Because there is only one IDTR register, but there are at least two OS running concurrently (i.e. the host and the guest OS), VMM needs to relocate the guest’s IDTR in a safe place, so that it will not conflict with a host’s one. Unfortunately, VMM cannot know if (and when) the process running in guest OS executes SIDT instruction, since it is not privileged (and it doesn’t generate exception). Thus the process gets the relocated address of IDT table. It was observed that on VMWare, the relocated address of IDT is at address 0xffXXXXXX, whereas on Virtual PC it is 0xe8XXXXXX. This was tested on VMWare Workstation 4 and Virtual PC 2004, both running on Windows XP host OS.

This method only use one SIDT instruction to detect the existent of VM, because a lot of x86 software VM implementation choose to change IDT for guest OS.

bool CUnknown::CheckIDT(void)
{
unsigned char idt[6];

_asm
{
sidt idt

}
return idt[5] > 0xd0;
}

Unfortunately, this method could be spoofed by VM implementation

SubVirt: Implementing malware with virtual machines
http://www.eecs.umich.edu/~pmchen/papers/king06.pdf
The redpill [39] virtual-machine detection technique detects the
presence of a VMM by using the sidt instruction. The sidt instruction reads the address of the processor’s interrupt descriptor table. This address is different for an operating system running directly above hardware than for an operating system running above a VMM. VMMs emulate the sidt instruction when it is called from kernel-mode, but for performance reasons this instruction is not virtualized when called from user-mode. Thus, user-mode code can execute the
sidt instruction to detect the presence of a VMM. To defeat this detection technique, we use virtual-machine introspection to emulate the sidt instruction when it is called by the redpill application.

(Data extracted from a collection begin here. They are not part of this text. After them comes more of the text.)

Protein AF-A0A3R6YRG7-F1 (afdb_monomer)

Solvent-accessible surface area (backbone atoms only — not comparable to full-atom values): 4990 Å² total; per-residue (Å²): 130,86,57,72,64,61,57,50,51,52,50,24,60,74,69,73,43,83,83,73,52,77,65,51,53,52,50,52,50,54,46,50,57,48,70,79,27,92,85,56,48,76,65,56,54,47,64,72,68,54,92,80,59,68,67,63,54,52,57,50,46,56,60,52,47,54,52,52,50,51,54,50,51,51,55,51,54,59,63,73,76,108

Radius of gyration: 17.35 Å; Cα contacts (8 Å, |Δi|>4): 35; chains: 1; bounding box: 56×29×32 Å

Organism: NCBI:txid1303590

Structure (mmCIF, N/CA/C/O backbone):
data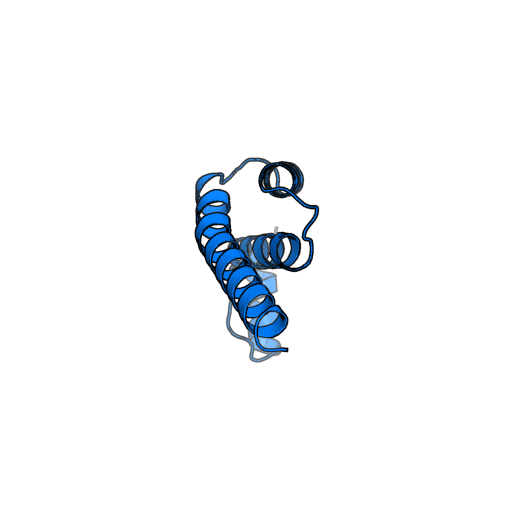_AF-A0A3R6YRG7-F1
#
_entry.id   AF-A0A3R6YRG7-F1
#
loop_
_atom_site.group_PDB
_atom_site.id
_atom_site.type_symbol
_atom_site.label_atom_id
_atom_site.label_alt_id
_atom_site.label_comp_id
_atom_site.label_asym_id
_atom_site.label_entity_id
_atom_site.label_seq_id
_atom_site.pdbx_PDB_ins_code
_atom_site.Cartn_x
_atom_site.Cartn_y
_atom_site.Cartn_z
_atom_site.occupancy
_atom_site.B_iso_or_equiv
_atom_site.auth_seq_id
_atom_site.auth_comp_id
_atom_site.auth_asym_id
_atom_site.auth_atom_id
_atom_site.pdbx_PDB_model_num
ATOM 1 N N . MET A 1 1 ? 25.005 -1.492 -13.301 1.00 49.47 1 MET A N 1
ATOM 2 C CA . MET A 1 1 ? 24.211 -2.382 -12.420 1.00 49.47 1 MET A CA 1
ATOM 3 C C . MET A 1 1 ? 22.985 -2.865 -13.184 1.00 49.47 1 MET A C 1
ATOM 5 O O . MET A 1 1 ? 22.376 -2.033 -13.850 1.00 49.47 1 MET A O 1
ATOM 9 N N . PRO A 1 2 ? 22.615 -4.157 -13.154 1.00 52.62 2 PRO A N 1
ATOM 10 C CA . PRO A 1 2 ? 21.358 -4.586 -13.752 1.00 52.62 2 PRO A CA 1
ATOM 11 C C . PRO A 1 2 ? 20.205 -3.991 -12.934 1.00 52.62 2 PRO A C 1
ATOM 13 O O . PRO A 1 2 ? 20.109 -4.205 -11.730 1.00 52.62 2 PRO A O 1
ATOM 16 N N . GLN A 1 3 ? 19.366 -3.193 -13.592 1.00 75.81 3 GLN A N 1
ATOM 1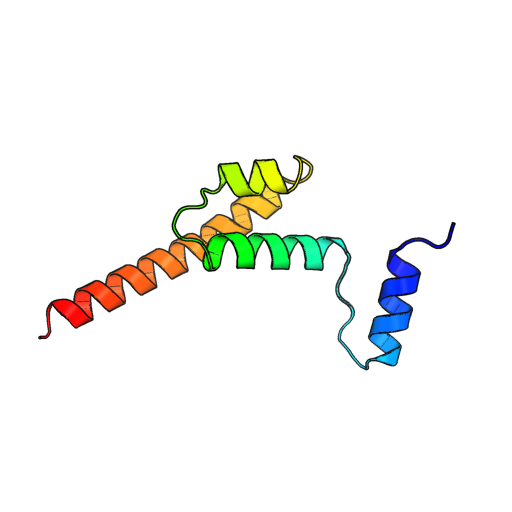7 C CA . GLN A 1 3 ? 18.185 -2.573 -12.991 1.00 75.81 3 GLN A CA 1
ATOM 18 C C . GLN A 1 3 ? 17.286 -3.679 -12.387 1.00 75.81 3 GLN A C 1
ATOM 20 O O . GLN A 1 3 ? 17.035 -4.666 -13.088 1.00 75.81 3 GLN A O 1
ATOM 25 N N . PRO A 1 4 ? 16.748 -3.534 -11.157 1.00 76.50 4 PRO A N 1
ATOM 26 C CA . PRO A 1 4 ? 15.887 -4.531 -10.492 1.00 76.50 4 PRO A CA 1
ATOM 27 C C . PRO A 1 4 ? 14.740 -5.053 -11.373 1.00 76.50 4 PRO A C 1
ATOM 29 O O . PRO A 1 4 ? 14.339 -6.213 -11.301 1.00 76.50 4 PRO A O 1
ATOM 32 N N . ARG A 1 5 ? 14.265 -4.202 -12.288 1.00 82.00 5 ARG A N 1
ATOM 33 C CA . ARG A 1 5 ? 13.263 -4.511 -13.309 1.00 82.00 5 ARG A CA 1
ATOM 34 C C . ARG A 1 5 ? 13.654 -5.667 -14.236 1.00 82.00 5 ARG A C 1
ATOM 36 O O . ARG A 1 5 ? 12.805 -6.482 -14.577 1.00 82.00 5 ARG A O 1
ATOM 43 N N . ASN A 1 6 ? 14.913 -5.749 -14.660 1.00 84.88 6 ASN A N 1
ATOM 44 C CA . ASN A 1 6 ? 15.346 -6.766 -15.623 1.00 84.88 6 ASN A CA 1
ATOM 45 C C . ASN A 1 6 ? 15.359 -8.160 -14.990 1.00 84.88 6 ASN A C 1
ATOM 47 O O . ASN A 1 6 ? 15.002 -9.139 -15.643 1.00 84.88 6 ASN A O 1
ATOM 51 N N . TRP A 1 7 ? 15.720 -8.239 -13.709 1.00 87.25 7 TRP A N 1
ATOM 52 C CA . TRP A 1 7 ? 15.654 -9.476 -12.938 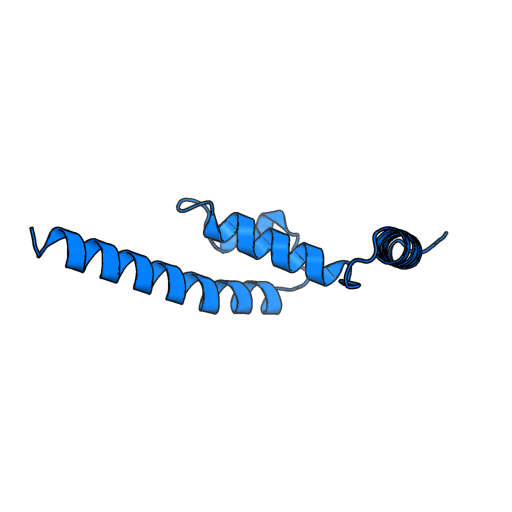1.00 87.25 7 TRP A CA 1
ATOM 53 C C . TRP A 1 7 ? 14.207 -9.927 -12.728 1.00 87.25 7 TRP A C 1
ATOM 55 O O . TRP A 1 7 ? 13.877 -11.075 -13.020 1.00 87.25 7 TRP A O 1
ATOM 65 N N . LEU A 1 8 ? 13.331 -8.994 -12.347 1.00 86.75 8 LEU A N 1
ATOM 66 C CA . LEU A 1 8 ? 11.899 -9.237 -12.184 1.00 86.75 8 LEU A CA 1
ATOM 67 C C . LEU A 1 8 ? 11.257 -9.798 -13.461 1.00 86.75 8 LEU A C 1
ATOM 69 O O . LEU A 1 8 ? 10.568 -10.812 -13.417 1.00 86.75 8 LEU A O 1
ATOM 73 N N . ILE A 1 9 ? 11.530 -9.176 -14.612 1.00 87.75 9 ILE A N 1
ATOM 74 C CA . ILE A 1 9 ? 11.010 -9.629 -15.910 1.00 87.75 9 ILE A CA 1
ATOM 75 C C . ILE A 1 9 ? 11.526 -11.025 -16.249 1.00 87.75 9 ILE A C 1
ATOM 77 O O . ILE A 1 9 ? 10.765 -11.853 -16.747 1.00 87.75 9 ILE A O 1
ATOM 81 N N . LYS A 1 10 ? 12.811 -11.296 -15.995 1.00 90.81 10 LYS A N 1
ATOM 82 C CA . LYS A 1 10 ? 13.406 -12.605 -16.275 1.00 90.81 10 LYS A CA 1
ATOM 83 C C . LYS A 1 10 ? 12.744 -13.699 -15.436 1.00 90.81 10 LYS A C 1
ATOM 85 O O . LYS A 1 10 ? 12.366 -14.722 -15.993 1.00 90.81 10 LYS A O 1
ATOM 90 N N . ILE A 1 11 ? 12.561 -13.469 -14.136 1.00 90.88 11 ILE A N 1
ATOM 91 C CA . ILE A 1 11 ? 11.896 -14.425 -13.240 1.00 90.88 11 ILE A CA 1
ATOM 92 C C . ILE A 1 11 ? 10.430 -14.617 -13.626 1.00 90.88 11 ILE A C 1
ATOM 94 O O . ILE A 1 11 ? 9.998 -15.756 -13.761 1.00 90.88 11 ILE A O 1
ATOM 98 N N . ALA A 1 12 ? 9.679 -13.535 -13.851 1.00 90.56 12 ALA A N 1
ATOM 99 C CA . ALA A 1 12 ? 8.261 -13.621 -14.204 1.00 90.56 12 ALA A CA 1
ATOM 100 C C . ALA A 1 12 ? 8.044 -14.444 -15.482 1.00 90.56 12 ALA A C 1
ATOM 102 O O . ALA A 1 12 ? 7.167 -15.302 -15.521 1.00 90.56 12 ALA A O 1
ATOM 103 N N . LYS A 1 13 ? 8.902 -14.256 -16.496 1.00 91.50 13 LYS A N 1
ATOM 104 C CA . LYS A 1 13 ? 8.872 -15.061 -17.726 1.00 91.50 13 LYS A CA 1
ATOM 105 C C . LYS A 1 13 ? 9.197 -16.534 -17.480 1.00 91.50 13 LYS A C 1
ATOM 107 O O . LYS A 1 13 ? 8.523 -17.389 -18.037 1.00 91.50 13 LYS A O 1
ATOM 112 N N . LEU A 1 14 ? 10.202 -16.834 -16.654 1.00 94.38 14 LEU A N 1
ATOM 113 C CA . LEU A 1 14 ? 10.556 -18.217 -16.303 1.00 94.38 14 LEU A CA 1
ATOM 114 C C . LEU A 1 14 ? 9.439 -18.922 -15.522 1.00 94.38 14 LEU A C 1
ATOM 116 O O . LEU A 1 14 ? 9.218 -20.110 -15.714 1.00 94.38 14 LEU A O 1
ATOM 120 N N . ALA A 1 15 ? 8.732 -18.187 -14.665 1.00 93.25 15 ALA A N 1
ATOM 121 C CA . ALA A 1 15 ? 7.619 -18.695 -13.870 1.00 93.25 15 ALA A CA 1
ATOM 122 C C . ALA A 1 15 ? 6.271 -18.696 -14.620 1.00 93.25 15 ALA A C 1
ATOM 124 O O . ALA A 1 15 ? 5.261 -19.076 -14.036 1.00 93.25 15 ALA A O 1
ATOM 125 N N . ASN A 1 16 ? 6.236 -18.254 -15.884 1.00 94.12 16 ASN A N 1
ATOM 126 C CA . ASN A 1 16 ? 5.013 -18.055 -16.669 1.00 94.12 16 ASN A CA 1
ATOM 127 C C . ASN A 1 16 ? 3.957 -17.180 -15.956 1.00 94.12 16 ASN A C 1
ATOM 129 O O . ASN A 1 16 ? 2.756 -17.437 -16.025 1.00 94.12 16 ASN A O 1
ATOM 133 N N . LEU A 1 17 ? 4.419 -16.147 -15.246 1.00 91.06 17 LEU A N 1
ATOM 134 C CA . LEU A 1 17 ? 3.583 -15.214 -14.495 1.00 91.06 17 LEU A CA 1
ATOM 135 C C . LEU A 1 17 ? 3.396 -13.891 -15.251 1.00 91.06 17 LEU A C 1
ATOM 137 O O . LEU A 1 17 ? 4.299 -13.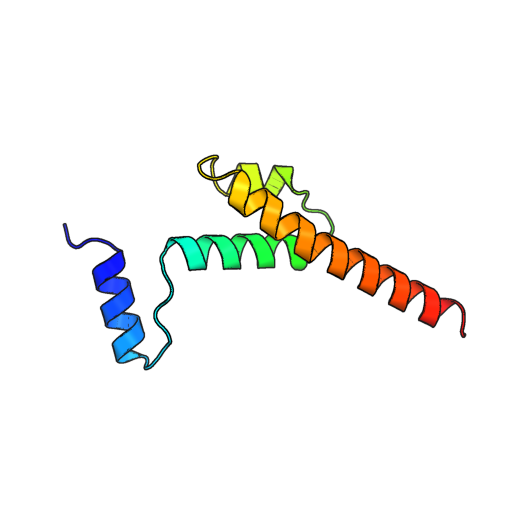450 -15.974 1.00 91.06 17 LEU A O 1
ATOM 141 N N . PRO A 1 18 ? 2.257 -13.204 -15.044 1.00 88.88 18 PRO A N 1
ATOM 142 C CA . PRO A 1 18 ? 2.065 -11.856 -15.558 1.00 88.88 18 PRO A CA 1
ATOM 143 C C . PRO A 1 18 ? 3.135 -10.908 -15.001 1.00 88.88 18 PRO A C 1
ATOM 145 O O . PRO A 1 18 ? 3.501 -10.951 -13.825 1.00 88.88 18 PRO A O 1
ATOM 148 N N . ILE A 1 19 ? 3.649 -10.030 -15.863 1.00 88.62 19 ILE A N 1
ATOM 149 C CA . ILE A 1 19 ? 4.698 -9.081 -15.487 1.00 88.62 19 ILE A CA 1
ATOM 150 C C . ILE A 1 19 ? 4.057 -7.900 -14.758 1.00 88.62 19 ILE A C 1
ATOM 152 O O . ILE A 1 19 ? 3.388 -7.069 -15.369 1.00 88.62 19 ILE A O 1
ATOM 156 N N . ILE A 1 20 ? 4.323 -7.800 -13.460 1.00 86.50 20 ILE A N 1
ATOM 157 C CA . ILE A 1 20 ? 3.934 -6.662 -12.621 1.00 86.50 20 ILE A CA 1
ATOM 158 C C . ILE A 1 20 ? 5.140 -5.721 -12.482 1.00 86.50 20 ILE A C 1
ATOM 160 O O . ILE A 1 20 ? 6.293 -6.145 -12.568 1.00 86.50 20 ILE A O 1
ATOM 164 N N . THR A 1 21 ? 4.907 -4.420 -12.307 1.00 85.88 21 THR A N 1
ATOM 165 C CA . THR A 1 21 ? 5.989 -3.458 -12.044 1.00 85.88 21 THR A CA 1
ATOM 166 C C . THR A 1 21 ? 6.413 -3.499 -10.573 1.00 85.88 21 THR A C 1
ATOM 168 O O . THR A 1 21 ? 5.640 -3.880 -9.700 1.00 85.88 21 THR A O 1
ATOM 171 N N . VAL A 1 22 ? 7.627 -3.034 -10.256 1.00 80.44 22 VAL A N 1
ATOM 172 C CA . VAL A 1 22 ? 8.078 -2.895 -8.854 1.00 80.44 22 VAL A CA 1
ATOM 173 C C . VAL A 1 22 ? 7.129 -1.993 -8.041 1.00 80.44 22 VAL A C 1
ATOM 175 O O . VAL A 1 22 ? 6.869 -2.265 -6.873 1.00 80.44 22 VAL A O 1
ATOM 178 N N . HIS A 1 23 ? 6.547 -0.968 -8.676 1.00 79.00 23 HIS A N 1
ATOM 179 C CA . HIS A 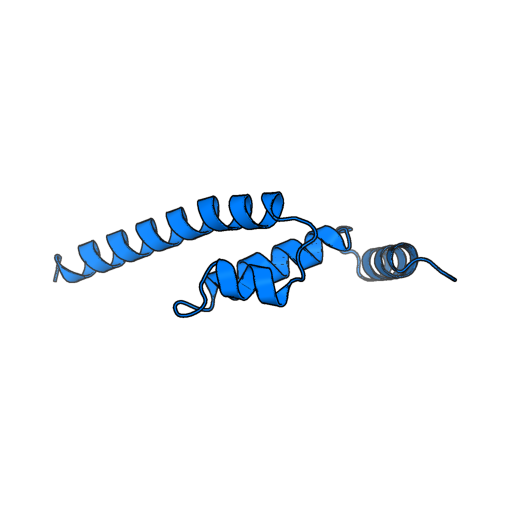1 23 ? 5.518 -0.119 -8.065 1.00 79.00 23 HIS A CA 1
ATOM 180 C C . HIS A 1 23 ? 4.201 -0.876 -7.835 1.00 79.00 23 HIS A C 1
ATOM 182 O O . HIS A 1 23 ? 3.609 -0.742 -6.769 1.00 79.00 23 HIS A O 1
ATOM 188 N N . GLY A 1 24 ? 3.792 -1.751 -8.760 1.00 79.62 24 GLY A N 1
ATOM 189 C CA . GLY A 1 24 ? 2.623 -2.619 -8.587 1.00 79.62 24 GLY A CA 1
ATOM 190 C C . GLY A 1 24 ? 2.722 -3.498 -7.339 1.00 79.62 24 GLY A C 1
ATOM 191 O O . GLY A 1 24 ? 1.793 -3.525 -6.540 1.00 79.62 24 GLY A O 1
ATOM 192 N N . PHE A 1 25 ? 3.884 -4.112 -7.092 1.00 83.06 25 PHE A N 1
ATOM 193 C CA . PHE A 1 25 ? 4.115 -4.869 -5.854 1.00 83.06 25 PHE A CA 1
ATOM 194 C C . PHE A 1 25 ? 3.999 -4.001 -4.596 1.00 83.06 25 PHE A C 1
ATOM 196 O O . PHE A 1 25 ? 3.438 -4.441 -3.592 1.00 83.06 25 PHE A O 1
ATOM 203 N N . ARG A 1 26 ? 4.478 -2.751 -4.649 1.00 79.69 26 ARG A N 1
ATOM 204 C CA . ARG A 1 26 ? 4.334 -1.791 -3.545 1.00 79.69 26 ARG A CA 1
ATOM 205 C C . ARG A 1 26 ? 2.861 -1.461 -3.266 1.00 79.69 26 ARG A C 1
ATOM 207 O O . ARG A 1 26 ? 2.494 -1.344 -2.100 1.00 79.69 26 ARG A O 1
ATOM 214 N N . HIS A 1 27 ? 2.016 -1.362 -4.295 1.00 78.94 27 HIS A N 1
ATOM 215 C CA . HIS A 1 27 ? 0.570 -1.141 -4.137 1.00 78.94 27 HIS A CA 1
ATOM 216 C C . HIS A 1 27 ? -0.148 -2.354 -3.560 1.00 78.94 27 HIS A C 1
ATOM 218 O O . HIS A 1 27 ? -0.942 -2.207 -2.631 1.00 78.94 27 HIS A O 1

And it also doesn’t work on some hardware accelerated VM implementation and multi-core CPU system.

Introducing Blue Pill
http://theinvisiblethings.blogspot.com/2006/06/introducing-blue-pill.html
SubVirt was implemented on x86 hardware, which doesn’t allow to achieve 100% virtualization, because there are number of sensitive instructions, which are not privileged, like the famous SIDT/SGDT/SLDT. This allows for trivial detection of the virtual mode – see e.g. my little Red Pill program. This however, doesn’t apply to Blue Pill, as it relies on AMD SVM
technology.

Detecting the Presence of Virtual Machines
Using the Local Data Table
http://www.offensivecomputing.net/files/active/0/vm.pdf
The SIDT mechanism as implemented by Tobias Klein [1] and
separately by Joanna Rutkowska [2] is a method for detecting the presence of a virtual machine environment. While the test is by no means thorough, it is an effective test for the presence of an emulated CPU environment on a single-processor machine. There are various problems with the implementation, however. If a multi-core CPU is used, the interrupt descriptor table can change significantly when the process is run on different cores. Furthermore if two or more physical processors are present the same implementation issues apply.

To improve the issues of SIDT mechanism, a lot of attempts focus on similar register, such as GDT, LDT or TS register.

Detecting the Presence of Virtual Machines Using the Local Data Table
http://www.offensivecomputing.net/files/active/0/vm.pdf

Methods for Virtual Machine Detection
http://www.s21sec.com/descargas/vmware-eng.pdf

bool CUnknown::CheckGDT(void)
{
unsigned char gdt[6];
_asm
{
sgdt gdt
}
return gdt[5] > 0xd0;
}

bool CUnknown::CheckLDT(void)
{
unsigned char ldt[2];
_asm
{
sldt ldt
}
return ldt[0] != 0 && ldt[1] != 0;
}

bool CUnknown::CheckTR(void)
{
unsigned char tr[2];

_asm
{
str tr

}
return tr[0] == 0 && tr[1] == 0x40;
}

The major problem of these kinds of detection methods is the researcher hard to test compatibility on every VM vender.

After I made a simple test, it seems we hard to trust any of them, but we could made a hyper detection method base on more test results.

The 3rd option is using VM specific defect, which mostly tight coupling with VM version.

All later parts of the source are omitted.